Human islets exposed to conditions that induce or inhibit calcium signaling

Pancreatic islets depend on cytosolic calcium to trigger the secretion of glucoregulatory hormones and the transcriptional regulation of genes important for islet response to stimuli. To date, there has not been an attempt to profile calcium-regulated gene expression in all islet cell types. To address this, we generated a large single cell transcriptomic dataset from healthy human islets exposed to conditions that would acutely induce or inhibit intracellular calcium signaling, while preserving biological heterogeneity. Our aim was to use this dataset to identify acutely calcium-regulated genes in each islet cell type, while simulataneously exploring markers of islet heterogeneity. Islets were obtained from 3 healthy, age-matched, BMI-matched, male human donors: R253, R282, and R317. Each islet prep was split into 3 experimental conditions designed to induce or inhibit calcium signalling pathways: Low, Positive, and Negative.

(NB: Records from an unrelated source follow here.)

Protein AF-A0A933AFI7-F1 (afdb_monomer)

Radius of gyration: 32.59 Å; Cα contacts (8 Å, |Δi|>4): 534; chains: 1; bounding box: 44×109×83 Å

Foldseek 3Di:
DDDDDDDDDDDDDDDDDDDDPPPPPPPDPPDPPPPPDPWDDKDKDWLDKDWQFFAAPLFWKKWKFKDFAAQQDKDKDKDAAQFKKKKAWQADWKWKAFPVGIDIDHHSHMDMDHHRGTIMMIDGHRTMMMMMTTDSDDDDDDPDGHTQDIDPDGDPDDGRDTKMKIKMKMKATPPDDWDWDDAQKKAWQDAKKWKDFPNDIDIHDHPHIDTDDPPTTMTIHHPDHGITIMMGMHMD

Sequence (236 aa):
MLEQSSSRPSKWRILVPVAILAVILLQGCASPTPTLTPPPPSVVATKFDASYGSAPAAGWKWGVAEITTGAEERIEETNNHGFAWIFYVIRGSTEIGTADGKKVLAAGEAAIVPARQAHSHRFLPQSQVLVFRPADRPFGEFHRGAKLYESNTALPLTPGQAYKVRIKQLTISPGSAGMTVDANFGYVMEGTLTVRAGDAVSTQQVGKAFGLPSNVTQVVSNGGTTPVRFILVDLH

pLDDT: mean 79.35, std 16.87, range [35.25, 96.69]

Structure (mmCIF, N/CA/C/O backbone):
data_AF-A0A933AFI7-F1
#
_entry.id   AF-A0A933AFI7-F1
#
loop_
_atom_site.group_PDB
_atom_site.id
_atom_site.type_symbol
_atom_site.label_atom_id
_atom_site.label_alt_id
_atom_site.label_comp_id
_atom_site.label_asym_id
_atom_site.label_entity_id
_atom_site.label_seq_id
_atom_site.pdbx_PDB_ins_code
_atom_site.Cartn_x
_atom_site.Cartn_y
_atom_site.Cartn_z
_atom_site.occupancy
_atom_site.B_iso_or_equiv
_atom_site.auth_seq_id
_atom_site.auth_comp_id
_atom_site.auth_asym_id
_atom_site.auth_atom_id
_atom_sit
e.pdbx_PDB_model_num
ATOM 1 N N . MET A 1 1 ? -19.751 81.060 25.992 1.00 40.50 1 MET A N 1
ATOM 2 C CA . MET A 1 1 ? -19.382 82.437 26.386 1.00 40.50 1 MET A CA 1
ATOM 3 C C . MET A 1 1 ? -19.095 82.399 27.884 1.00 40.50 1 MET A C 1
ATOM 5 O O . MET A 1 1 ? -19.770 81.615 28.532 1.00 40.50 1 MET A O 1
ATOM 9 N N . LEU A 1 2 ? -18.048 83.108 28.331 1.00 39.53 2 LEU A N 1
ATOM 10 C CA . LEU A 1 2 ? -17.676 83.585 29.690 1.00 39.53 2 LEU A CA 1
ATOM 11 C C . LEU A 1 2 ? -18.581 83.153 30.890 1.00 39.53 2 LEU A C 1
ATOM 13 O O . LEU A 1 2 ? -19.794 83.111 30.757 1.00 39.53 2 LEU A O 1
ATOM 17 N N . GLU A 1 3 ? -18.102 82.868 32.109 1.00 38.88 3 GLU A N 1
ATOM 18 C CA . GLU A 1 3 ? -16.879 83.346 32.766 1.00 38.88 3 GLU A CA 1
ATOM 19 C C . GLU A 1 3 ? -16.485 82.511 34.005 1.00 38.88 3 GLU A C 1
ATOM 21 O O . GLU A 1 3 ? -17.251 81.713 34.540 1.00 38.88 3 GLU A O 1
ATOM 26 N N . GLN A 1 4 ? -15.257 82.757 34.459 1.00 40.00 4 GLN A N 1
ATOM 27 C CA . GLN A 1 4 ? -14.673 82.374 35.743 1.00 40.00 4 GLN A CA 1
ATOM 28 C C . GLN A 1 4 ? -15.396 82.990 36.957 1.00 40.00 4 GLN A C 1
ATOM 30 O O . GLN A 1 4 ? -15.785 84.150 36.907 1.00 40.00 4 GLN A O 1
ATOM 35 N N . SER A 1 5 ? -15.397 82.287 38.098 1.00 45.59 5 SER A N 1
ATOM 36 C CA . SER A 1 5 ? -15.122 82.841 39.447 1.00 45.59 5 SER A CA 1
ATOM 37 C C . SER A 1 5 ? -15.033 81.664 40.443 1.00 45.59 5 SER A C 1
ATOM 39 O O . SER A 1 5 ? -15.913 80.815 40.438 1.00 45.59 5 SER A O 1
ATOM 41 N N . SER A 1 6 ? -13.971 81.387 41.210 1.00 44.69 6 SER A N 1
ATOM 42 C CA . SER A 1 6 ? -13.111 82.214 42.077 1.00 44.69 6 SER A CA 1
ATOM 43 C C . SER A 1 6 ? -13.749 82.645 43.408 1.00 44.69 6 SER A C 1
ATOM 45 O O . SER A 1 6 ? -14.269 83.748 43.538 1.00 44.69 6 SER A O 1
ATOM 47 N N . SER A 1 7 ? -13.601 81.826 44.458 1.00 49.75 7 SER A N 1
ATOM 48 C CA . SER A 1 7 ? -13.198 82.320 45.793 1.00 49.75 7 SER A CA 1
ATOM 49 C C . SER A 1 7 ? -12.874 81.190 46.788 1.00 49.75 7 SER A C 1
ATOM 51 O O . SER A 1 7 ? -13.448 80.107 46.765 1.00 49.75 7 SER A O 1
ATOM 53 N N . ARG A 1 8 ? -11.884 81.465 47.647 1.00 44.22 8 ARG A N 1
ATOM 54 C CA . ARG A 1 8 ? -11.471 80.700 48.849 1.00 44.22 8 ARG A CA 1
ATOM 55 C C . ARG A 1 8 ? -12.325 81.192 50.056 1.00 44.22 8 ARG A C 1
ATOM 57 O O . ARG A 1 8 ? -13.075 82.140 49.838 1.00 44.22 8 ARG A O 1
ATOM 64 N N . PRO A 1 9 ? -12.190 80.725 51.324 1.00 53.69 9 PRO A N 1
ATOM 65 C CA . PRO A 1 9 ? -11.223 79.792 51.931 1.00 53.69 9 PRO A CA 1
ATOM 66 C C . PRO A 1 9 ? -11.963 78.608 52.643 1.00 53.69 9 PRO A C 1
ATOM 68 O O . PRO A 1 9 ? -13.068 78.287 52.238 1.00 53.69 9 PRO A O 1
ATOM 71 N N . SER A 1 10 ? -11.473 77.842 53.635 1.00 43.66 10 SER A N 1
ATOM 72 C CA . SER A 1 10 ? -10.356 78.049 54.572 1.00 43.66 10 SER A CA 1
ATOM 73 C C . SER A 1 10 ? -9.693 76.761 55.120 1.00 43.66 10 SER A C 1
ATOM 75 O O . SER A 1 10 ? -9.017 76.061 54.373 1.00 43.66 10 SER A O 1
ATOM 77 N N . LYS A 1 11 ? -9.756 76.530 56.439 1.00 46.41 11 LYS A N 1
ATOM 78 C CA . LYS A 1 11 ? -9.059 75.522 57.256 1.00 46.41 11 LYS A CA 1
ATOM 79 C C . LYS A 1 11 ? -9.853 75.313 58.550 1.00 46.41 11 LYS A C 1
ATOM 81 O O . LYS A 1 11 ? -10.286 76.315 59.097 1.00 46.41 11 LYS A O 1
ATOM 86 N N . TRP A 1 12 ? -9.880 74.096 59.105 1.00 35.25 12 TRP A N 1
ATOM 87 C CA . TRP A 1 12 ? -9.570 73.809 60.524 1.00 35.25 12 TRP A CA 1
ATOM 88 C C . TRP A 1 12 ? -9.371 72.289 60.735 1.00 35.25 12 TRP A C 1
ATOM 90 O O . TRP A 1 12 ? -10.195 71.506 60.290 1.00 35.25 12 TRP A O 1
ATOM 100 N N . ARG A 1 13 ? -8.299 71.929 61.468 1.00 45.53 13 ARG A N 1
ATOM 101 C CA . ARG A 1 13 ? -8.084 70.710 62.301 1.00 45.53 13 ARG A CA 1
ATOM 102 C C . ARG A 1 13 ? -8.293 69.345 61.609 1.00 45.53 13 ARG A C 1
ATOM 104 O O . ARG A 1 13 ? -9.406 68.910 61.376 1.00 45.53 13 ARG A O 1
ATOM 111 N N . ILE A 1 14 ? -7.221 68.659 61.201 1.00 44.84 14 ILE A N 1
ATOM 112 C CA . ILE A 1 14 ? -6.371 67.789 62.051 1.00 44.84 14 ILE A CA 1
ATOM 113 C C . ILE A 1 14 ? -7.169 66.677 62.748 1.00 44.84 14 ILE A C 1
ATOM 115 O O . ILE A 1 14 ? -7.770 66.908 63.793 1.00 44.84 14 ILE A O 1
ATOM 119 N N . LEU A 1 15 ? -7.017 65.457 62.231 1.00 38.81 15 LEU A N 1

Each experimental condition within each donor prep was handled as an individual "sample" throughout the library preparation and analysis, resulting in 9 samples composed of 3 biological replicates of 3 experimental conditions. For sequencing, all libraries generated from the 3 experimental conditions were pooled per donor, and sequenced on a single flow cell. For each donor's 3 libraries, sequencing was performed twice in order to meet an appropriate number of reads, resulting in 2 technical replicates of sequencing: run1 and run2. In total, there were 18 individual samples' sequencing data carried downstream for analysis, composed of the 9 individual samples, each sequenced across 2 sequencing runs.